| This is like having a weighted coin that comes up heads with probability 2⋅10⁻⁶, flipping it 311 million times, and seeing 0 heads. That's astronomically unlikely. To see this, observe that the number of heads follows a binomial distribution with n = 311 million and p = 2⋅10⁻⁶. This can be well approximated¹ by a normal distribution with mean μ = np = 622 and standard deviation σ = Sqrt[np(1 - p)] = 25. 99.7% of the time², when you sample from this distribution, the sampled value will be within 3 standard deviations of the mean, i.e., between μ - 3σ = 547 and μ + 3σ = 697. Results further from the mean are more unlikely.
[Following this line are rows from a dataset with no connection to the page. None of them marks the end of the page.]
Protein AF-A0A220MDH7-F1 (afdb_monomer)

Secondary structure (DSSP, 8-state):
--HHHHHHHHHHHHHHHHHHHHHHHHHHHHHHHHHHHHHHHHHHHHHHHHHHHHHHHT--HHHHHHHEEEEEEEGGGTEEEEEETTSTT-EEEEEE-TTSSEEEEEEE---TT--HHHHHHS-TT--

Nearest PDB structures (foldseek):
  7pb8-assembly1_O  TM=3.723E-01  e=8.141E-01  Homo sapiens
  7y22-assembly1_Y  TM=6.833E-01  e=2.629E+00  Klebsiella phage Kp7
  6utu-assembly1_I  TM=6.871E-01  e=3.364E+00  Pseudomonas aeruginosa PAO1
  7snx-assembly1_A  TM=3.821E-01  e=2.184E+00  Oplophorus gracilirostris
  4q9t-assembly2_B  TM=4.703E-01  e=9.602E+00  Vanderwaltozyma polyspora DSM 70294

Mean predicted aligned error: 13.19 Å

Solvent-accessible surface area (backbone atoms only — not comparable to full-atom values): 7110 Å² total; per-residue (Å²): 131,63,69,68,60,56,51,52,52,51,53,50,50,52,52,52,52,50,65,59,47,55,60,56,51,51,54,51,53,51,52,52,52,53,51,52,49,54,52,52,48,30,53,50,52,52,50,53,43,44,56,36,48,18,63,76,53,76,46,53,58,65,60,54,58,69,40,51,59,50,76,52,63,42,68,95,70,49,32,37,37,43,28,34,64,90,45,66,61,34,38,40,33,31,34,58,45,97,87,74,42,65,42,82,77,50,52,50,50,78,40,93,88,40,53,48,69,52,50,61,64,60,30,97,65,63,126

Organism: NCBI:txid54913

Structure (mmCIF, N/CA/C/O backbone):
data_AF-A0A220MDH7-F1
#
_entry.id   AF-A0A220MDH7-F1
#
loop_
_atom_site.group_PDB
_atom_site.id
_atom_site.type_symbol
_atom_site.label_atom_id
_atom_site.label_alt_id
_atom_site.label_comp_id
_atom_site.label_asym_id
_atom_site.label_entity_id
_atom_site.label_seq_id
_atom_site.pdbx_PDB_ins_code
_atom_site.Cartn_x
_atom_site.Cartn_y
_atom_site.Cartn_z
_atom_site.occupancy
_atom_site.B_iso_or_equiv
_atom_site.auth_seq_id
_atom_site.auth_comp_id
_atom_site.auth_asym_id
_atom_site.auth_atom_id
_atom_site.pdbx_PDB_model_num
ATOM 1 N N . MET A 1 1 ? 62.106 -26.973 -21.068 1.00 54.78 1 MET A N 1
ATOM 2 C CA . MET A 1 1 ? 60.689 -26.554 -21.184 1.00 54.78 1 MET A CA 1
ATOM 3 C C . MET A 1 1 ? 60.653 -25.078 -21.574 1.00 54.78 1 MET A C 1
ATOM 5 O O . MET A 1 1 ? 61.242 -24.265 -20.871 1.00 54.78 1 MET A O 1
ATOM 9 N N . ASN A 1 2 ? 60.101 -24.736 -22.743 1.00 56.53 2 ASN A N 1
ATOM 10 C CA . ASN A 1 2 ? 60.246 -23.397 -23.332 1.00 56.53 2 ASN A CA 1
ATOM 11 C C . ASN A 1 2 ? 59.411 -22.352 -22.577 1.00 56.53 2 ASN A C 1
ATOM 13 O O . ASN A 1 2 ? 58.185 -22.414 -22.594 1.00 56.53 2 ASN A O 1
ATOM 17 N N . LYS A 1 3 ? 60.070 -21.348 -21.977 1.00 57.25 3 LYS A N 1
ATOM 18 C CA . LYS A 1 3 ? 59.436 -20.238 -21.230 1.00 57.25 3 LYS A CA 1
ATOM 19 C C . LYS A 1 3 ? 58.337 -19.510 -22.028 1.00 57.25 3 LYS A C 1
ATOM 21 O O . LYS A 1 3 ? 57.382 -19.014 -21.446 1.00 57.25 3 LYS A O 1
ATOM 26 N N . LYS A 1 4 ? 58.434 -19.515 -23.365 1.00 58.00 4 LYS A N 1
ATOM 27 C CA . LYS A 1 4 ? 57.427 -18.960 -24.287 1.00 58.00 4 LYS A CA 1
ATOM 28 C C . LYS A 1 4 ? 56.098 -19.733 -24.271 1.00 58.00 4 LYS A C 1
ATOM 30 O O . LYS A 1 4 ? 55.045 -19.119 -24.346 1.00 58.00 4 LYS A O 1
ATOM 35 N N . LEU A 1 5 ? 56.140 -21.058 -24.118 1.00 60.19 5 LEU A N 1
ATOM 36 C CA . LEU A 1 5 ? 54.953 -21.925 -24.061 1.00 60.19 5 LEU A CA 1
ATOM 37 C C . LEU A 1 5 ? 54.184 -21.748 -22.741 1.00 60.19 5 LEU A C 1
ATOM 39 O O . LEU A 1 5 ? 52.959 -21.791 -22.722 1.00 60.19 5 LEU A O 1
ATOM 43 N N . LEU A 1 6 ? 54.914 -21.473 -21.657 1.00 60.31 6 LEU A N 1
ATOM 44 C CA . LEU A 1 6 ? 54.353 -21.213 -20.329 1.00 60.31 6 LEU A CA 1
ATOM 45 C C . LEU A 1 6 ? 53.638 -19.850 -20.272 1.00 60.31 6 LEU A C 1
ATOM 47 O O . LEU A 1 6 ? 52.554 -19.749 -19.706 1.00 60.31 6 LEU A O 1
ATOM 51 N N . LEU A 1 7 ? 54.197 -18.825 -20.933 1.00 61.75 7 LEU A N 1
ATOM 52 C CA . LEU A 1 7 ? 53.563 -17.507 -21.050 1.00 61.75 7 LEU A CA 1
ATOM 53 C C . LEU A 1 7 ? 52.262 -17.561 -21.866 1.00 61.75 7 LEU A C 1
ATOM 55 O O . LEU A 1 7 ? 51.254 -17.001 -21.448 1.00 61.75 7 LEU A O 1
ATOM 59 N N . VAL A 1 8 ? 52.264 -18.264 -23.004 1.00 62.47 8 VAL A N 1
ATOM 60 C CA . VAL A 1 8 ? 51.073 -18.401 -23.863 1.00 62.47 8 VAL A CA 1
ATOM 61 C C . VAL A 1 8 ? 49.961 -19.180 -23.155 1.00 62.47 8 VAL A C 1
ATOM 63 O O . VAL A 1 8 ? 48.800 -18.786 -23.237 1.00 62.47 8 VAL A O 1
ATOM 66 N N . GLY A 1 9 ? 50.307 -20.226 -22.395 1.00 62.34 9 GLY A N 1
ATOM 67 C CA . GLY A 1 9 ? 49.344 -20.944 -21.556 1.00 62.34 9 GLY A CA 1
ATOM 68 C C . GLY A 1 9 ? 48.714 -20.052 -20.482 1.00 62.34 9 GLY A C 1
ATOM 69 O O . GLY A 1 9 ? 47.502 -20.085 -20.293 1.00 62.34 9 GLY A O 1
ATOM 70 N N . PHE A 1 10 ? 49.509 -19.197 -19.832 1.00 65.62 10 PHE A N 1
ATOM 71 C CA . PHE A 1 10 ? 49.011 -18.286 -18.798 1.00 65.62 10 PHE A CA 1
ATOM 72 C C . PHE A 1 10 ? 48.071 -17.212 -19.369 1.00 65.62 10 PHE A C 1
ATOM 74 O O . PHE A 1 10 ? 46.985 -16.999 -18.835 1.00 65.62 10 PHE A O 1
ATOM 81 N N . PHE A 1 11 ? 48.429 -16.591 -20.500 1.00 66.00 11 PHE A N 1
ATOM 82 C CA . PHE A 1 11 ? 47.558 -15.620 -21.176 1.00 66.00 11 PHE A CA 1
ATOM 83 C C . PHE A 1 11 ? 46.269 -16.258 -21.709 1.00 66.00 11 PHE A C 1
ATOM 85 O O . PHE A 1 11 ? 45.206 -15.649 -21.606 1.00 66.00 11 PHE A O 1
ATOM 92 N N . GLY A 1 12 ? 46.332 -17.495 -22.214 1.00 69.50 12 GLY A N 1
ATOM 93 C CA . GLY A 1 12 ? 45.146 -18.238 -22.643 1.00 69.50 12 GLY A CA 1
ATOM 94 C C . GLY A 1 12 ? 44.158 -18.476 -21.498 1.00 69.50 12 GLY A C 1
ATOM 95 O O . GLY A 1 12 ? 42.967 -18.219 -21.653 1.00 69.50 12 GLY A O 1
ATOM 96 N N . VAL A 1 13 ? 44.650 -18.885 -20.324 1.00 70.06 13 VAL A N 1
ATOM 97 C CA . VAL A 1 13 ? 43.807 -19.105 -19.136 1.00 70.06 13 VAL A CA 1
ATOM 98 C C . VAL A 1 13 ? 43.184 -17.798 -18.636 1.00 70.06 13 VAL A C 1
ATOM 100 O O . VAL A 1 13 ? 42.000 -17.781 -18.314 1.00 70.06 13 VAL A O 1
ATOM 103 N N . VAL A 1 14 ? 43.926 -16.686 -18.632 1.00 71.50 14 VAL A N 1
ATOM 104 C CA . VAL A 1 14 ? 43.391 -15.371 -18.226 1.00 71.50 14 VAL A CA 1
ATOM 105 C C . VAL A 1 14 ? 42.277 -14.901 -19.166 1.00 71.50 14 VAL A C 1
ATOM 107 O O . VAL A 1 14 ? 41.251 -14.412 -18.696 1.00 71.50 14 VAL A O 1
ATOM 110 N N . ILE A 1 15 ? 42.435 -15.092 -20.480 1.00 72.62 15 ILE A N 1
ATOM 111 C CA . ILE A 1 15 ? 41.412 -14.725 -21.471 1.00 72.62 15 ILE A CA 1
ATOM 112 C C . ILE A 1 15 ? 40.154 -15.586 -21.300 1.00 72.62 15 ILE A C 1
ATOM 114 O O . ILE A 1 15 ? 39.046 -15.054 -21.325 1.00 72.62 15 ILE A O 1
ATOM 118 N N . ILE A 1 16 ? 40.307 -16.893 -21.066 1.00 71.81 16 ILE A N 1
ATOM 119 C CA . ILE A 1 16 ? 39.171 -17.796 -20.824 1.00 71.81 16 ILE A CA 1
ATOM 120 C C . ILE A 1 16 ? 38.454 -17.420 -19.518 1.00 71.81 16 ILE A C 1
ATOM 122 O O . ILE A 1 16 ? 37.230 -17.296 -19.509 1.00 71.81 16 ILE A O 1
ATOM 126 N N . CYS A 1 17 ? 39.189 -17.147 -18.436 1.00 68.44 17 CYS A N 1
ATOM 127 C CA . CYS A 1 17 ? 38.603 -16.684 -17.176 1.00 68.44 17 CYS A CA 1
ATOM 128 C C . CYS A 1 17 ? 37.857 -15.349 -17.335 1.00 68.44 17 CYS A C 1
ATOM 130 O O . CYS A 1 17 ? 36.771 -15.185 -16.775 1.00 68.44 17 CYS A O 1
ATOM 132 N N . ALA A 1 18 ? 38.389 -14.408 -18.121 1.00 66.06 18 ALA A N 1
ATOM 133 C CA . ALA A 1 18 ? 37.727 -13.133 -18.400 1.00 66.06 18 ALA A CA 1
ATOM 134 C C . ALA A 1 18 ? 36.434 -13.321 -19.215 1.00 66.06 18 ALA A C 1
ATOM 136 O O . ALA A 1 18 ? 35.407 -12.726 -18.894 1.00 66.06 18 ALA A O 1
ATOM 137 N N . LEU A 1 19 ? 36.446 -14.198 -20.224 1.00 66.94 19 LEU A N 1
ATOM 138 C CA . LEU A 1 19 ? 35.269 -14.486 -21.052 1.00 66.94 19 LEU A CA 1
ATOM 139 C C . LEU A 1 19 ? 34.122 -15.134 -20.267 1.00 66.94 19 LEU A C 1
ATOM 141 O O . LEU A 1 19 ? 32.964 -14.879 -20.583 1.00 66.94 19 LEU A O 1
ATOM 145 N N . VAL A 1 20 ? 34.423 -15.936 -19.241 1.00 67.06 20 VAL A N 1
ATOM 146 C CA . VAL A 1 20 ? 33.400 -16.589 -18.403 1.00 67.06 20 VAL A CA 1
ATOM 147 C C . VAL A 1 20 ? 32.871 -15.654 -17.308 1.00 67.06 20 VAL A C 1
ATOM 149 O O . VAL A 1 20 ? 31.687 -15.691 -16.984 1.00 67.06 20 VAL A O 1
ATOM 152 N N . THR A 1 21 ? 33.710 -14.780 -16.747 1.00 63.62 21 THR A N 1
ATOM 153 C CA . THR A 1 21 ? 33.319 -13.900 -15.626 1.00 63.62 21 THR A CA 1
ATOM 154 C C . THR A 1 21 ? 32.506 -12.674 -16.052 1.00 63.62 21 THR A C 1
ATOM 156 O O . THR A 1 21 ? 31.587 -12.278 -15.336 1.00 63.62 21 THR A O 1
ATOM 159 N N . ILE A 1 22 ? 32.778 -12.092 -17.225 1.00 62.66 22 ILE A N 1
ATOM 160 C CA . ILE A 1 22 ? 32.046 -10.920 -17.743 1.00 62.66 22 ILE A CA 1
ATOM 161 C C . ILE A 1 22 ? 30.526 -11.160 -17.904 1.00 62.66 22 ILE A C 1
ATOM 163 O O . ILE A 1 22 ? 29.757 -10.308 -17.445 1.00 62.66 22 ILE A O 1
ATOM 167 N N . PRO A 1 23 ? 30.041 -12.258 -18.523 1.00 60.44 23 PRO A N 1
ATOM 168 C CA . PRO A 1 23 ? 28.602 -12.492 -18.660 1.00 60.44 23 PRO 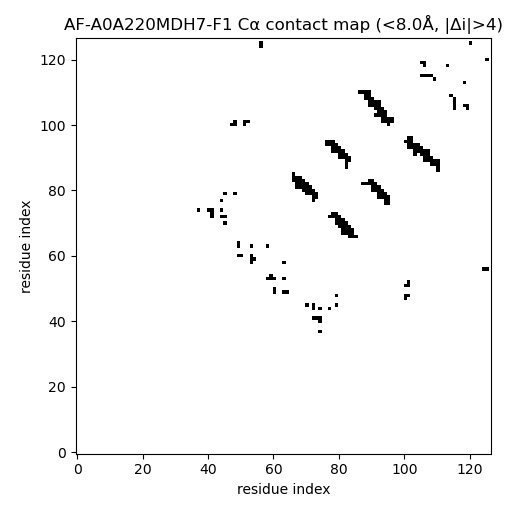A CA 1
ATOM 169 C C . PRO A 1 23 ? 27.917 -12.751 -17.310 1.00 60.44 23 PRO A C 1
ATOM 171 O O . PRO A 1 23 ? 26.833 -12.220 -17.078 1.00 60.44 23 PRO A O 1
ATOM 174 N N . LEU A 1 24 ? 28.575 -13.462 -16.386 1.00 60.06 24 LEU A N 1
ATOM 175 C CA . LEU A 1 24 ? 28.044 -13.726 -15.041 1.00 60.06 24 LEU A CA 1
ATOM 176 C C . LEU A 1 24 ? 27.865 -12.437 -14.224 1.00 60.06 24 LEU A C 1
ATOM 178 O O . LEU A 1 24 ? 26.850 -12.261 -13.549 1.00 60.06 24 LEU A O 1
ATOM 182 N N . LEU A 1 25 ? 28.817 -11.504 -14.326 1.00 60.34 25 LEU A N 1
ATOM 183 C CA . LEU A 1 25 ? 28.715 -10.190 -13.687 1.00 60.34 25 LEU A CA 1
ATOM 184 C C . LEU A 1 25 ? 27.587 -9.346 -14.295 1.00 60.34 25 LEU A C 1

For example, seeing a value more than 7 standard deviations from the mean (i.e., less than 447 or more than 797) is about a 1 in 2 trillion event³. Since 0 is about 25 standard deviations from the mean, the probability of seeing 0 heads is on the order of 10⁻¹³⁸. [1] https://math.stackexchange.com/questions/2021801/conditions-... [2] https://en.wikipedia.org/wiki/68–95–99.7_rule [3] https://www.johndcook.com/blog/table-of-normal-tail-probabil... |
Tangent: there is no such thing. You can weight a die, you cannot weight a coin.
Intuitively this should make sense because even if you made one side of the coin from lead and the other from balsa wood, all you are doing is changing the center of gravity of the coin. The coin spins about its center of gravity, not the geometric center of the coin, so this makes no difference.